Martin, un apuesto Rutger Hauer en su última colaboración con su amigo Verhoeven, es uno más de los antihéroes del cineasta, que como el Gerard Reve de ‘El cuarto hombre’ (‘De vierde man’, 1983), el Erik lanshof de ‘Eric, oficial de la reina’ (‘Soldaat van Oranje’, 1977), el Nick Curran de ‘Instinto básico’ (‘Basic Instinct’, 1992), o el Ludwig Müntze de ‘El libro negro’ (‘Zwartboek’, 2006), se construye sobre su virilidad y se destruye por elegir mal sus compañías sexuales. Su sensualidad rivaliza con su violencia y amoralidad, en un mundo que le ha dado la espalda y al que él da la espalda, convencido de que puede sobrevivir según sus propias reglas, después de perder la fe en el hombre, el ejército, Dios y la sociedad. Reconvertido en un mercenario y un ladrón, Martin encarna el cinismo y la depravación que, para Verhoeven, representan la única libertad posible. Viajando, robando y masacrando como líder de su grupo por una devastada Europa occidental (probablemente Italia, aunque nunca se nombra) de 1501, en la que la ignorancia, la superstición, la sed de poder y la depravación hacen sombra al fulgor del Renacimiento.

Pero Rutger Hauer no está solo, pues la gran (y desaprovechada) Jennifer Jason Leigh borda su papel de dama reconvertida en aventurera, capaz de adaptarse con total naturalidad a una nueva vida de pillaje y violencia, al lado de su nuevo amante Martin. La magnífica secuencia en que los compañeros de Martin van a violarla, interrumpidos porque el líder quiere tomarla para sí, y que termina con él violado por ella, no solamente está muy bien filmada, sino que rebosa morbo y degeneración por todos sus poros. Algunos vieron un machismo inherente en la mirada hacia Agnes, pero a mi entender esta secuencia, y el devenir de la relación de Agnes y Martin, demuestra lo contrario: la supremacía mental y amoral de la mujer frente al hombre, rendido a las habilidades sexuales de su compañera, transformado en un ser más primario aún, que teme perder su objeto de deseo frente al rival, interpretado con gran solidez por el también apuesto Tom Burlinson, cuyo Steven es como el reflejo en el espejo de Martin: un individuo cuya ambición y gelidez se oponen a la búsqueda de anarquía y el placer del segundo.

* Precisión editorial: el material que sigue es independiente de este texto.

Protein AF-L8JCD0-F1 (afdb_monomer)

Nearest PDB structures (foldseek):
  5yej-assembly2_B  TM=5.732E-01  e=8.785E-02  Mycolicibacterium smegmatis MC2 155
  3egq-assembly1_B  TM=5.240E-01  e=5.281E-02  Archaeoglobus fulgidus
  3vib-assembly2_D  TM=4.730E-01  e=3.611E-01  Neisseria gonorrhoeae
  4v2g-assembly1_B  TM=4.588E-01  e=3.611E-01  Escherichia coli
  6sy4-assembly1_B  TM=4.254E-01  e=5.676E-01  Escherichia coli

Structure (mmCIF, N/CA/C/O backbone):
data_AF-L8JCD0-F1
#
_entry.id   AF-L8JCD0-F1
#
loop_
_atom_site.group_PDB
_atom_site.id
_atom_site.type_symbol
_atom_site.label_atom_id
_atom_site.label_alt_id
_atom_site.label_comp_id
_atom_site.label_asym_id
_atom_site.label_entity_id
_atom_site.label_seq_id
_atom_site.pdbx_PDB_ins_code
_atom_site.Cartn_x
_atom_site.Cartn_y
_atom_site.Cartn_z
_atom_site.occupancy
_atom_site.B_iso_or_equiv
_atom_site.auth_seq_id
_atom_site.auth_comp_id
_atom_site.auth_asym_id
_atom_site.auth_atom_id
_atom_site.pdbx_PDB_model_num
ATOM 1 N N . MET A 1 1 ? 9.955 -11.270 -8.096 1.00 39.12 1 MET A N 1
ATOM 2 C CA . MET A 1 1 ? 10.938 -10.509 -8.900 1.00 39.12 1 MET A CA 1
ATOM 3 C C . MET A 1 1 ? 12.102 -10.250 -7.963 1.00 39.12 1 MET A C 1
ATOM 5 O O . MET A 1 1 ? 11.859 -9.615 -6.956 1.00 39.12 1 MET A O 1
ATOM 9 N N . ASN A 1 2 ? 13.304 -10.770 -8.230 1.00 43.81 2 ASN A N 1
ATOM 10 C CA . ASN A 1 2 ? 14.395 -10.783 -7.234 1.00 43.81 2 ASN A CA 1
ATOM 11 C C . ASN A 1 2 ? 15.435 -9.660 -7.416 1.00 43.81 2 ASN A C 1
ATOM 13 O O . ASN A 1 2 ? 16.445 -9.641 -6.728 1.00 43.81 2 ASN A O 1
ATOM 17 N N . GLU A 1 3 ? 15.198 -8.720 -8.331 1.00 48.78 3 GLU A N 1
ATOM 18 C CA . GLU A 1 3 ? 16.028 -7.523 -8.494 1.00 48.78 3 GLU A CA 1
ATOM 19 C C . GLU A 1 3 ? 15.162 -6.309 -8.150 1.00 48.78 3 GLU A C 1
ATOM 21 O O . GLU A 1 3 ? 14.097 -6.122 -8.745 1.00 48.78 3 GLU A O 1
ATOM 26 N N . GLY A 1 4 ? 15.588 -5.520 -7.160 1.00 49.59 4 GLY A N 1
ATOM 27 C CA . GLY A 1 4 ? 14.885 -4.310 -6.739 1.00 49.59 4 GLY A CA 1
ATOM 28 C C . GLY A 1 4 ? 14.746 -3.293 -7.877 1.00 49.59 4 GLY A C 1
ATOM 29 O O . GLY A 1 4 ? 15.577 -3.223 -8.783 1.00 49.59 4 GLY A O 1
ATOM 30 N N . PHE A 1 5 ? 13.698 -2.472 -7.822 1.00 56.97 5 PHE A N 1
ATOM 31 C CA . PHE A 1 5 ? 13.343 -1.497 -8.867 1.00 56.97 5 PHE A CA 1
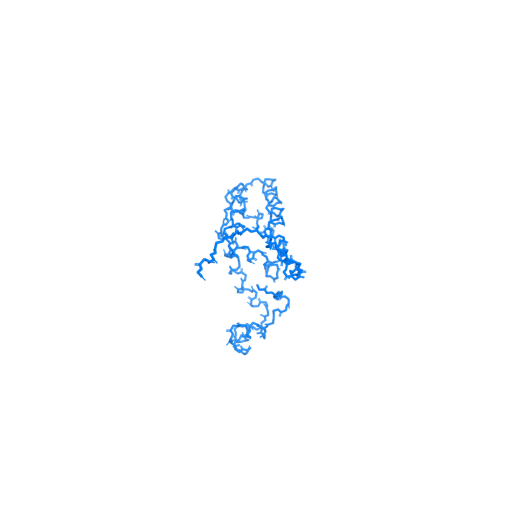ATOM 32 C C . PHE A 1 5 ? 14.422 -0.423 -9.127 1.00 56.97 5 PHE A C 1
ATOM 34 O O . PHE A 1 5 ? 14.414 0.261 -10.156 1.00 56.97 5 PHE A O 1
ATOM 41 N N . GLU A 1 6 ? 15.374 -0.262 -8.207 1.00 55.66 6 GLU A N 1
ATOM 42 C CA . GLU A 1 6 ? 16.537 0.612 -8.383 1.00 55.66 6 GLU A CA 1
ATOM 43 C C . GLU A 1 6 ? 17.473 0.112 -9.492 1.00 55.66 6 GLU A C 1
ATOM 45 O O . GLU A 1 6 ? 17.992 0.917 -10.263 1.00 55.66 6 GLU A O 1
ATOM 50 N N . ASN A 1 7 ? 17.564 -1.208 -9.677 1.00 57.03 7 ASN A N 1
ATOM 51 C CA . ASN A 1 7 ? 18.346 -1.852 -10.738 1.00 57.03 7 ASN A CA 1
ATOM 52 C C . ASN A 1 7 ? 17.558 -2.011 -12.051 1.00 57.03 7 ASN A C 1
ATOM 54 O O . ASN A 1 7 ? 18.066 -2.545 -13.045 1.00 57.03 7 ASN A O 1
ATOM 58 N N . LEU A 1 8 ? 16.306 -1.542 -12.076 1.00 64.31 8 LEU A N 1
ATOM 59 C CA . LEU A 1 8 ? 15.446 -1.601 -13.248 1.00 64.31 8 LEU A CA 1
ATOM 60 C C . LEU A 1 8 ? 15.896 -0.545 -14.270 1.00 64.31 8 LEU A C 1
ATOM 62 O O . LEU A 1 8 ? 15.513 0.626 -14.206 1.00 64.31 8 LEU A O 1
ATOM 66 N N . THR A 1 9 ? 16.726 -0.967 -15.224 1.00 68.25 9 THR A N 1
ATOM 67 C CA . THR A 1 9 ? 17.070 -0.177 -16.414 1.00 68.25 9 THR A CA 1
ATOM 68 C C . THR A 1 9 ? 16.246 -0.642 -17.611 1.00 68.25 9 THR A C 1
ATOM 70 O O . THR A 1 9 ? 15.830 -1.800 -17.675 1.00 68.25 9 THR A O 1
ATOM 73 N N . PHE A 1 10 ? 16.072 0.213 -18.624 1.00 67.81 10 PHE A N 1
ATOM 74 C CA . PHE A 1 10 ? 15.458 -0.207 -19.890 1.00 67.81 10 PHE A CA 1
ATOM 75 C C . PHE A 1 10 ? 16.198 -1.380 -20.546 1.00 67.81 10 PHE A C 1
ATOM 77 O O . PHE A 1 10 ? 15.570 -2.199 -21.204 1.00 67.81 10 PHE A O 1
ATOM 84 N N . GLY A 1 11 ? 17.511 -1.517 -20.327 1.00 65.00 11 GLY A N 1
ATOM 85 C CA . GLY A 1 11 ? 18.269 -2.689 -20.773 1.00 65.00 11 GLY A CA 1
ATOM 86 C C . GLY A 1 11 ? 17.854 -3.972 -20.046 1.00 65.00 11 GLY A C 1
ATOM 87 O O . GLY A 1 11 ? 17.651 -5.002 -20.687 1.00 65.00 11 GLY A O 1
ATOM 88 N N . THR A 1 12 ? 17.670 -3.900 -18.726 1.00 67.06 12 THR A N 1
ATOM 89 C CA . THR A 1 12 ? 17.213 -5.030 -17.904 1.00 67.06 12 THR A CA 1
ATOM 90 C C . THR A 1 12 ? 15.782 -5.438 -18.267 1.00 67.06 12 THR A C 1
ATOM 92 O O . THR A 1 12 ? 15.504 -6.627 -18.410 1.00 67.06 12 THR A O 1
ATOM 95 N N . ILE A 1 13 ? 14.885 -4.467 -18.493 1.00 70.88 13 ILE A N 1
ATOM 96 C CA . ILE A 1 13 ? 13.499 -4.725 -18.921 1.00 70.88 13 ILE A CA 1
ATOM 97 C C . ILE A 1 13 ? 13.484 -5.369 -20.310 1.00 70.88 13 ILE A C 1
ATOM 99 O O . ILE A 1 13 ? 12.878 -6.423 -20.473 1.00 70.88 13 ILE A O 1
ATOM 103 N N . ALA A 1 14 ? 14.204 -4.792 -21.278 1.00 71.06 14 ALA A N 1
ATOM 104 C CA . ALA A 1 14 ? 14.327 -5.296 -22.648 1.00 71.06 14 ALA A CA 1
ATOM 105 C C . ALA A 1 14 ? 14.763 -6.765 -22.675 1.00 71.06 14 ALA A C 1
ATOM 107 O O . ALA A 1 14 ? 14.088 -7.615 -23.255 1.00 71.06 14 ALA A O 1
ATOM 108 N N . LYS A 1 15 ? 15.840 -7.078 -21.943 1.00 71.62 15 LYS A N 1
ATOM 109 C CA . LYS A 1 15 ? 16.361 -8.441 -21.802 1.00 71.62 15 LYS A CA 1
ATOM 110 C C . LYS A 1 15 ? 15.331 -9.403 -21.203 1.00 71.62 15 LYS A C 1
ATOM 112 O O . LYS A 1 15 ? 15.309 -10.571 -21.576 1.00 71.62 15 LYS A O 1
ATOM 117 N N . LYS A 1 16 ? 14.491 -8.928 -20.282 1.00 72.50 16 LYS A N 1
ATOM 118 C CA . LYS A 1 16 ? 13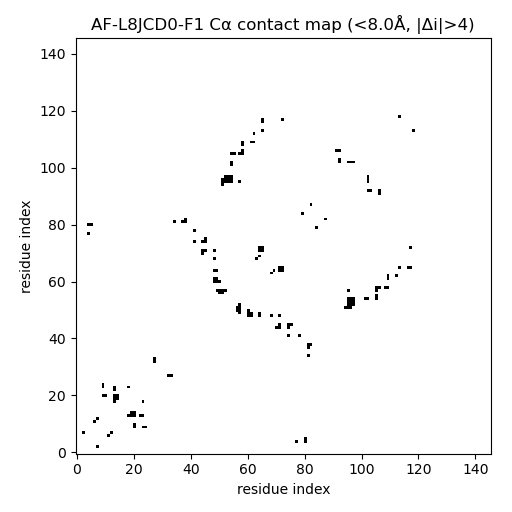.521 -9.755 -19.556 1.00 72.50 16 LYS A CA 1
ATOM 119 C C . LYS A 1 16 ? 12.232 -10.017 -20.331 1.00 72.50 16 LYS A C 1
ATOM 121 O O . LYS A 1 16 ? 11.672 -11.096 -20.191 1.00 72.50 16 LYS A O 1
ATOM 126 N N . VAL A 1 17 ? 11.775 -9.062 -21.140 1.00 74.81 17 VAL A N 1
ATOM 127 C CA . VAL A 1 17 ? 10.549 -9.195 -21.952 1.00 74.81 17 VAL A CA 1
ATOM 128 C C . VAL A 1 17 ? 10.831 -9.593 -23.407 1.00 74.81 17 VAL A C 1
ATOM 130 O O . VAL A 1 17 ? 9.909 -9.691 -24.208 1.00 74.81 17 VAL A O 1
ATOM 133 N N . GLY A 1 18 ? 12.099 -9.836 -23.755 1.00 70.38 18 GLY A N 1
ATOM 134 C CA . GLY A 1 18 ? 12.502 -10.329 -25.075 1.00 70.38 18 GLY A CA 1
ATOM 135 C C . GLY A 1 18 ? 12.422 -9.288 -26.193 1.00 70.38 18 GLY A C 1
ATOM 136 O O . GLY A 1 18 ? 12.376 -9.656 -27.363 1.00 70.38 18 GLY A O 1
ATOM 137 N N . ILE A 1 19 ? 12.415 -7.996 -25.855 1.00 76.00 19 ILE A N 1
ATOM 138 C CA . ILE A 1 19 ? 12.399 -6.897 -26.831 1.00 76.00 19 ILE A CA 1
ATOM 139 C C . ILE A 1 19 ? 13.734 -6.162 -26.840 1.00 76.00 19 ILE A C 1
ATOM 141 O O . ILE A 1 19 ? 14.519 -6.232 -25.898 1.00 76.00 19 ILE A O 1
ATOM 145 N N . THR A 1 20 ? 14.015 -5.432 -27.914 1.00 75.94 20 THR A N 1
ATOM 146 C CA . THR A 1 20 ? 15.237 -4.633 -28.004 1.00 75.94 20 THR A CA 1
ATOM 147 C C . THR A 1 20 ? 15.139 -3.381 -27.130 1.00 75.94 20 THR A C 1
ATOM 149 O O . THR A 1 20 ? 14.069 -2.805 -26.927 1.00 75.94 20 THR A O 1
ATOM 152 N N . ARG A 1 21 ? 16.288 -2.892 -26.650 1.00 68.25 21 ARG A N 1
ATOM 153 C CA . ARG A 1 21 ? 16.368 -1.614 -25.922 1.00 68.25 21 ARG A CA 1
ATOM 154 C C . ARG A 1 21 ? 15.846 -0.440 -26.760 1.00 68.25 21 ARG A C 1
ATOM 156 O O . ARG A 1 21 ? 15.238 0.470 -26.208 1.00 68.25 21 ARG A O 1
ATOM 163 N N . SER A 1 22 ? 16.063 -0.466 -28.078 1.00 71.19 22 SER A N 1
ATOM 164 C CA . SER A 1 22 ? 15.502 0.526 -29.003 1.00 71.19 22 SER A CA 1
ATOM 165 C C . SER A 1 22 ? 13.975 0.453 -29.075 1.00 71.19 22 SER A C 1
ATOM 167 O O . SER A 1 22 ? 13.342 1.500 -29.129 1.00 71.19 22 SER A O 1
ATOM 169 N N . GLY A 1 23 ? 13.388 -0.747 -28.994 1.00 66.81 23 GLY A N 1
ATOM 170 C CA . GLY A 1 23 ? 11.940 -0.941 -28.895 1.00 66.81 23 GLY A CA 1
ATOM 171 C C . GLY A 1 23 ? 11.343 -0.305 -27.637 1.00 66.81 23 GLY A C 1
ATOM 172 O O . GLY A 1 23 ? 10.343 0.390 -27.731 1.00 66.81 23 GLY A O 1
ATOM 173 N N . ILE A 1 24 ? 11.991 -0.436 -26.474 1.00 67.56 24 ILE A N 1
ATOM 174 C CA . ILE A 1 24 ? 11.538 0.246 -25.244 1.00 67.56 24 ILE A CA 1
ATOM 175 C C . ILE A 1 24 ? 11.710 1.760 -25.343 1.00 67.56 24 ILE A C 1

Así que de nuevo tenemos la historia de una mujer dividida entre dos hombres, que les utilizará como mejor le convenga, manejando los tiempos y los deseos de ambos con total maestría, llevándoles siempre a donde ella quiere (impagable la secuencia bajo los dos ahorcados putrefactos…), desembocando todo en una orgía sanguinaria, bestial, cuyo ambiguo final (que por supuesto, no desvelaré) y desesperado tono de derrota, deja al espectador exhausto de tanta furia. Coproducción española/norteamericana, filmada en espléndidos paisajes de Belmonte, Cáceres, Cuenca y Ávila, con estilizada aunque muy realista fotografía de Jan de Bont (sí, el futuro director de ‘Speed: Máxima potencia’ (‘Speed’, 1994) y otras), con un muy ajustado diseño de producción del gran Félix Murcia, que supo aprovechar cada centavo invertido en la película. Pero títulos como este, tan sinceros y sanguinarios, hay pocos, pese a sus desequilibrios. De vez en cuando viene bien recordar que el mundo no es más que una roca asolada por guerras y odios, y que el regocijo de la aventura, la pura supervivencia y la sensualidad, es muchas veces lo único que queda.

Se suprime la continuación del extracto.